Problem requirements:
Of the records that follow, copy only the lines from the line containing "ATOM 78 O O" to the line containing "ATOM 108 C C", both included, exactly as written.

Given information:
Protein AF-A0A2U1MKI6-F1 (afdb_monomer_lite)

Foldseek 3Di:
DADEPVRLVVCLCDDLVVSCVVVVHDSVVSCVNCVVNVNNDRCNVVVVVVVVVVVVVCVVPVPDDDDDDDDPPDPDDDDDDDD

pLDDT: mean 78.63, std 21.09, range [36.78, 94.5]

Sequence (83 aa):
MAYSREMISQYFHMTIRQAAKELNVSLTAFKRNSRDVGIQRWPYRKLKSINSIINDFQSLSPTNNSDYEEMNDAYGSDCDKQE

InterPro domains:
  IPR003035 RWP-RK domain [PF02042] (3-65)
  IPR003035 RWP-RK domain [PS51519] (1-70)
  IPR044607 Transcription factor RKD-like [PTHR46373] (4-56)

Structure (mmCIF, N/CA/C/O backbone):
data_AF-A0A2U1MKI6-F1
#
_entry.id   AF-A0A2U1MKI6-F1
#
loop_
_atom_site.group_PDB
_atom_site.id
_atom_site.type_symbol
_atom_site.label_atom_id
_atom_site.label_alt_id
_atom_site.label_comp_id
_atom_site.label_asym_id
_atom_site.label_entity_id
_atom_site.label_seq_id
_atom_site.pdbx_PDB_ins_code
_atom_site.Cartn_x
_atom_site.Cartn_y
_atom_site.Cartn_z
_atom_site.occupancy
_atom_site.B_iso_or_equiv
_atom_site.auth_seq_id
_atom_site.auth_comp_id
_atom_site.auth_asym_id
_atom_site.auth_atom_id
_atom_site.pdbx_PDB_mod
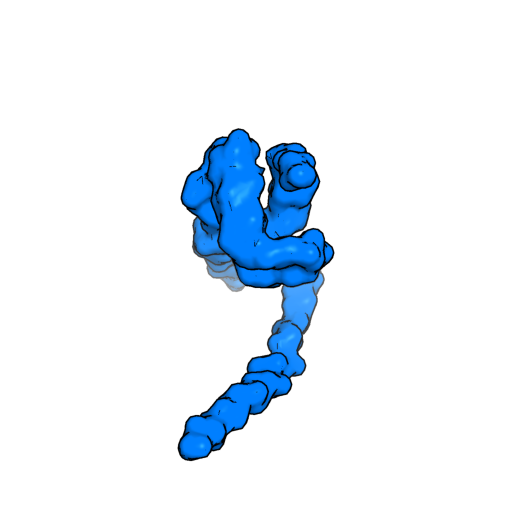el_num
ATOM 1 N N . MET A 1 1 ? -10.016 -0.278 16.307 1.00 59.81 1 MET A N 1
ATOM 2 C CA . MET A 1 1 ? -8.651 0.282 16.267 1.00 59.81 1 MET A CA 1
ATOM 3 C C . MET A 1 1 ? -8.463 0.975 14.935 1.00 59.81 1 MET A C 1
ATOM 5 O O . MET A 1 1 ? -8.480 0.299 13.911 1.00 59.81 1 MET A O 1
ATOM 9 N N . ALA A 1 2 ? -8.400 2.305 14.949 1.00 77.12 2 ALA A N 1
ATOM 10 C CA . ALA A 1 2 ? -8.154 3.112 13.759 1.00 77.12 2 ALA A CA 1
ATOM 11 C C . ALA A 1 2 ? -6.644 3.344 13.625 1.00 77.12 2 ALA A C 1
ATOM 13 O O . ALA A 1 2 ? -5.987 3.663 14.613 1.00 77.12 2 ALA A O 1
ATOM 14 N N . TYR A 1 3 ? -6.102 3.155 12.424 1.00 87.25 3 TYR A N 1
ATOM 15 C CA . TYR A 1 3 ? -4.709 3.484 12.120 1.00 87.25 3 TYR A CA 1
ATOM 16 C C . TYR A 1 3 ? -4.636 4.908 11.585 1.00 87.25 3 TYR A C 1
ATOM 18 O O . TYR A 1 3 ? -5.549 5.332 10.880 1.00 87.25 3 TYR A O 1
ATOM 26 N N . SER A 1 4 ? -3.568 5.640 11.901 1.00 91.88 4 SER A N 1
ATOM 27 C CA . SER A 1 4 ? -3.350 6.960 11.314 1.00 91.88 4 SER A CA 1
ATOM 28 C C . SER A 1 4 ? -2.814 6.835 9.885 1.00 91.88 4 SER A C 1
ATOM 30 O O . SER A 1 4 ? -2.251 5.805 9.490 1.00 91.88 4 SER A O 1
ATOM 32 N N . ARG A 1 5 ? -2.986 7.892 9.087 1.00 92.19 5 ARG A N 1
ATOM 33 C CA . ARG A 1 5 ? -2.492 7.924 7.705 1.00 92.19 5 ARG A CA 1
ATOM 34 C C . ARG A 1 5 ? -0.971 7.796 7.659 1.00 92.19 5 ARG A C 1
ATOM 36 O O . ARG A 1 5 ? -0.444 7.120 6.779 1.00 92.19 5 ARG A O 1
ATOM 43 N N . GLU A 1 6 ? -0.286 8.420 8.609 1.00 92.88 6 GLU A N 1
ATOM 44 C CA . GLU A 1 6 ? 1.170 8.435 8.735 1.00 92.88 6 GLU A CA 1
ATOM 45 C C . GLU A 1 6 ? 1.689 7.019 8.978 1.00 92.88 6 GLU A C 1
ATOM 47 O O . GLU A 1 6 ? 2.589 6.570 8.272 1.00 92.88 6 GLU A O 1
ATOM 52 N N . MET A 1 7 ? 1.055 6.271 9.886 1.00 92.62 7 MET A N 1
ATOM 53 C CA . MET A 1 7 ? 1.420 4.882 10.161 1.00 92.62 7 MET A CA 1
ATOM 54 C C . MET A 1 7 ? 1.241 3.997 8.923 1.00 92.62 7 MET A C 1
ATOM 56 O O . MET A 1 7 ? 2.142 3.256 8.552 1.00 92.62 7 MET A O 1
ATOM 60 N N . ILE A 1 8 ? 0.105 4.109 8.226 1.00 92.56 8 ILE A N 1
ATOM 61 C CA . ILE A 1 8 ? -0.149 3.321 7.009 1.00 92.56 8 ILE A CA 1
ATOM 62 C C . ILE A 1 8 ? 0.843 3.684 5.890 1.00 92.56 8 ILE A C 1
ATOM 64 O O . ILE A 1 8 ? 1.252 2.810 5.121 1.00 92.56 8 ILE A O 1
ATOM 68 N N . SER A 1 9 ? 1.250 4.955 5.801 1.00 92.12 9 SER A N 1
ATOM 69 C CA . SER A 1 9 ? 2.144 5.443 4.744 1.00 92.12 9 SER A CA 1
ATOM 70 C C . SER A 1 9 ? 3.521 4.782 4.748 1.00 92.12 9 SER A C 1
ATOM 72 O O . SER A 1 9 ? 4.113 4.603 3.683 1.00 92.12 9 SER A O 1
ATOM 74 N N . GLN A 1 10 ? 3.982 4.325 5.915 1.00 93.19 10 GLN A N 1
ATOM 75 C CA . GLN A 1 10 ? 5.251 3.613 6.064 1.00 93.19 10 GLN A CA 1
ATOM 76 C C . GLN A 1 10 ? 5.282 2.312 5.251 1.00 93.19 10 GLN A C 1
ATOM 78 O O . GLN A 1 10 ? 6.346 1.887 4.817 1.00 93.19 10 GLN A O 1
ATOM 83 N N . TYR A 1 11 ? 4.121 1.722 4.954 1.00 94.25 11 TYR A N 1
ATOM 84 C CA . TYR A 1 11 ? 3.996 0.434 4.267 1.00 94.25 11 TYR A CA 1
ATOM 85 C C . TYR A 1 11 ? 3.705 0.558 2.761 1.00 94.25 11 TYR A C 1
ATOM 87 O O . TYR A 1 11 ? 3.447 -0.440 2.091 1.00 94.25 11 TYR A O 1
ATOM 95 N N . PHE A 1 12 ? 3.729 1.755 2.170 1.00 93.88 12 PHE A N 1
ATOM 96 C CA . PHE A 1 12 ? 3.403 1.926 0.742 1.00 93.88 12 PHE A CA 1
ATOM 97 C C . PHE A 1 12 ? 4.387 1.262 -0.224 1.00 93.88 12 PHE A C 1
ATOM 99 O O . PHE A 1 12 ? 4.022 0.979 -1.368 1.00 93.88 12 PHE A O 1
ATOM 106 N N . HIS A 1 13 ? 5.600 0.977 0.246 1.00 92.31 13 HIS A N 1
ATOM 107 C CA . HIS A 1 13 ? 6.634 0.266 -0.498 1.00 92.31 13 HIS A CA 1
ATOM 108 C C . HIS A 1 13 ? 6.334 -1.231 -0.686 1.00 92.31 13 HIS A C 1
ATOM 110 O O . HIS A 1 13 ? 6.984 -1.876 -1.501 1.00 92.31 13 HIS A O 1
ATOM 116 N N . MET A 1 14 ? 5.332 -1.784 0.007 1.00 93.75 14 MET A N 1
ATOM 117 C
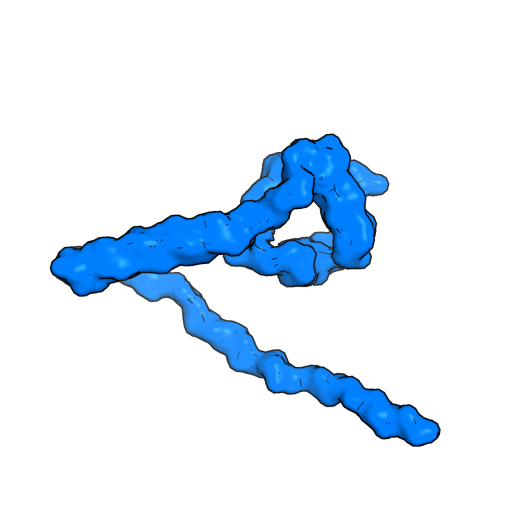 CA . MET A 1 14 ? 4.962 -3.200 -0.066 1.00 93.75 14 MET A CA 1
ATOM 118 C C . MET A 1 14 ? 3.512 -3.414 -0.519 1.00 93.75 14 MET A C 1
ATOM 120 O O . MET A 1 14 ? 2.699 -2.488 -0.629 1.00 93.75 14 MET A O 1
ATOM 124 N N . THR A 1 15 ? 3.156 -4.666 -0.808 1.00 93.31 15 THR A N 1
ATOM 125 C CA . THR A 1 15 ? 1
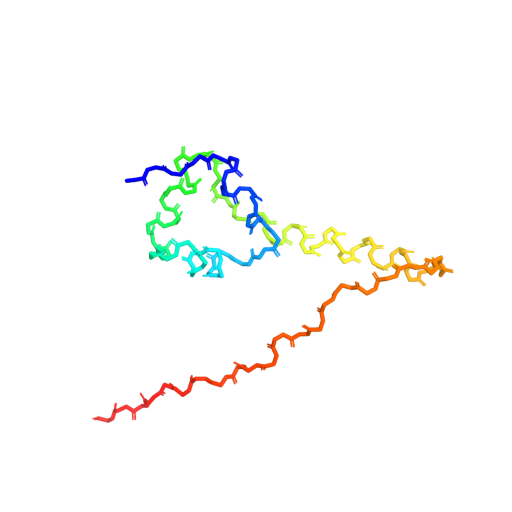.783 -5.014 -1.198 1.00 93.31 15 THR A CA 1
ATOM 126 C C . THR A 1 15 ? 0.810 -4.853 -0.029 1.00 93.31 15 THR A C 1
ATOM 128 O O . THR A 1 15 ? 1.172 -5.014 1.132 1.00 93.31 15 THR A O 1
ATOM 131 N N . ILE A 1 16 ? -0.475 -4.637 -0.329 1.00 92.06 16 ILE A N 1
ATOM 132 C CA . ILE A 1 16 ? -1.525 -4.555 0.702 1.00 92.06 16 ILE A CA 1
ATOM 133 C C . ILE A 1 16 ? -1.597 -5.817 1.582 1.00 92.06 16 ILE A C 1
ATOM 135 O O . ILE A 1 16 ? -1.982 -5.749 2.746 1.00 92.06 16 ILE A O 1
ATOM 139 N N . ARG A 1 17 ? -1.233 -6.978 1.021 1.00 91.19 17 ARG A N 1
ATOM 140 C CA . ARG A 1 17 ? -1.209 -8.255 1.739 1.00 91.19 17 ARG A CA 1
ATOM 141 C C . ARG A 1 17 ? -0.041 -8.317 2.719 1.00 91.19 17 ARG A C 1
ATOM 143 O O . ARG A 1 17 ? -0.246 -8.756 3.843 1.00 91.19 17 ARG A O 1
ATOM 150 N N . GLN A 1 18 ? 1.141 -7.866 2.299 1.00 92.62 18 GLN A N 1
ATOM 151 C CA . GLN A 1 18 ? 2.313 -7.763 3.170 1.00 92.62 18 GLN A CA 1
ATOM 152 C C . GLN A 1 18 ? 2.071 -6.742 4.280 1.00 92.62 18 GLN A C 1
ATOM 154 O O . GLN A 1 18 ? 2.191 -7.102 5.439 1.00 92.62 18 GLN A O 1
ATOM 159 N N . ALA A 1 19 ? 1.580 -5.543 3.956 1.00 94.00 19 ALA A N 1
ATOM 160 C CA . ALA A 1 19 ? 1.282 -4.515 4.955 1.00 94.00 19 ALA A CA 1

Final answer:
ATOM 78 O O . GLN A 1 10 ? 6.346 1.887 4.817 1.00 93.19 10 GLN A O 1
ATOM 83 N N . TYR A 1 11 ? 4.121 1.722 4.954 1.00 94.25 11 TYR A N 1
ATOM 84 C CA . TYR A 1 11 ? 3.996 0.434 4.267 1.00 94.25 11 TYR A CA 1
ATOM 85 C C . TYR A 1 11 ? 3.705 0.558 2.761 1.00 94.25 11 TYR A C 1
ATOM 87 O O . TYR A 1 11 ? 3.447 -0.440 2.091 1.00 94.25 11 TYR A O 1
ATOM 95 N N . PHE A 1 12 ? 3.729 1.755 2.170 1.00 93.88 12 PHE A N 1
ATOM 96 C CA . PHE A 1 12 ? 3.403 1.926 0.742 1.00 93.88 12 PHE A CA 1
ATOM 97 C C . PHE A 1 12 ? 4.387 1.262 -0.224 1.00 93.88 12 PHE A C 1
ATOM 99 O O . PHE A 1 12 ? 4.022 0.979 -1.368 1.00 93.88 12 PHE A O 1
ATOM 106 N N . HIS A 1 13 ? 5.600 0.977 0.246 1.00 92.31 13 HIS A N 1
ATOM 107 C CA . HIS A 1 13 ? 6.634 0.266 -0.498 1.00 92.31 13 HIS A CA 1
ATOM 108 C C . HIS A 1 13 ? 6.334 -1.231 -0.686 1.00 92.31 13 HIS A C 1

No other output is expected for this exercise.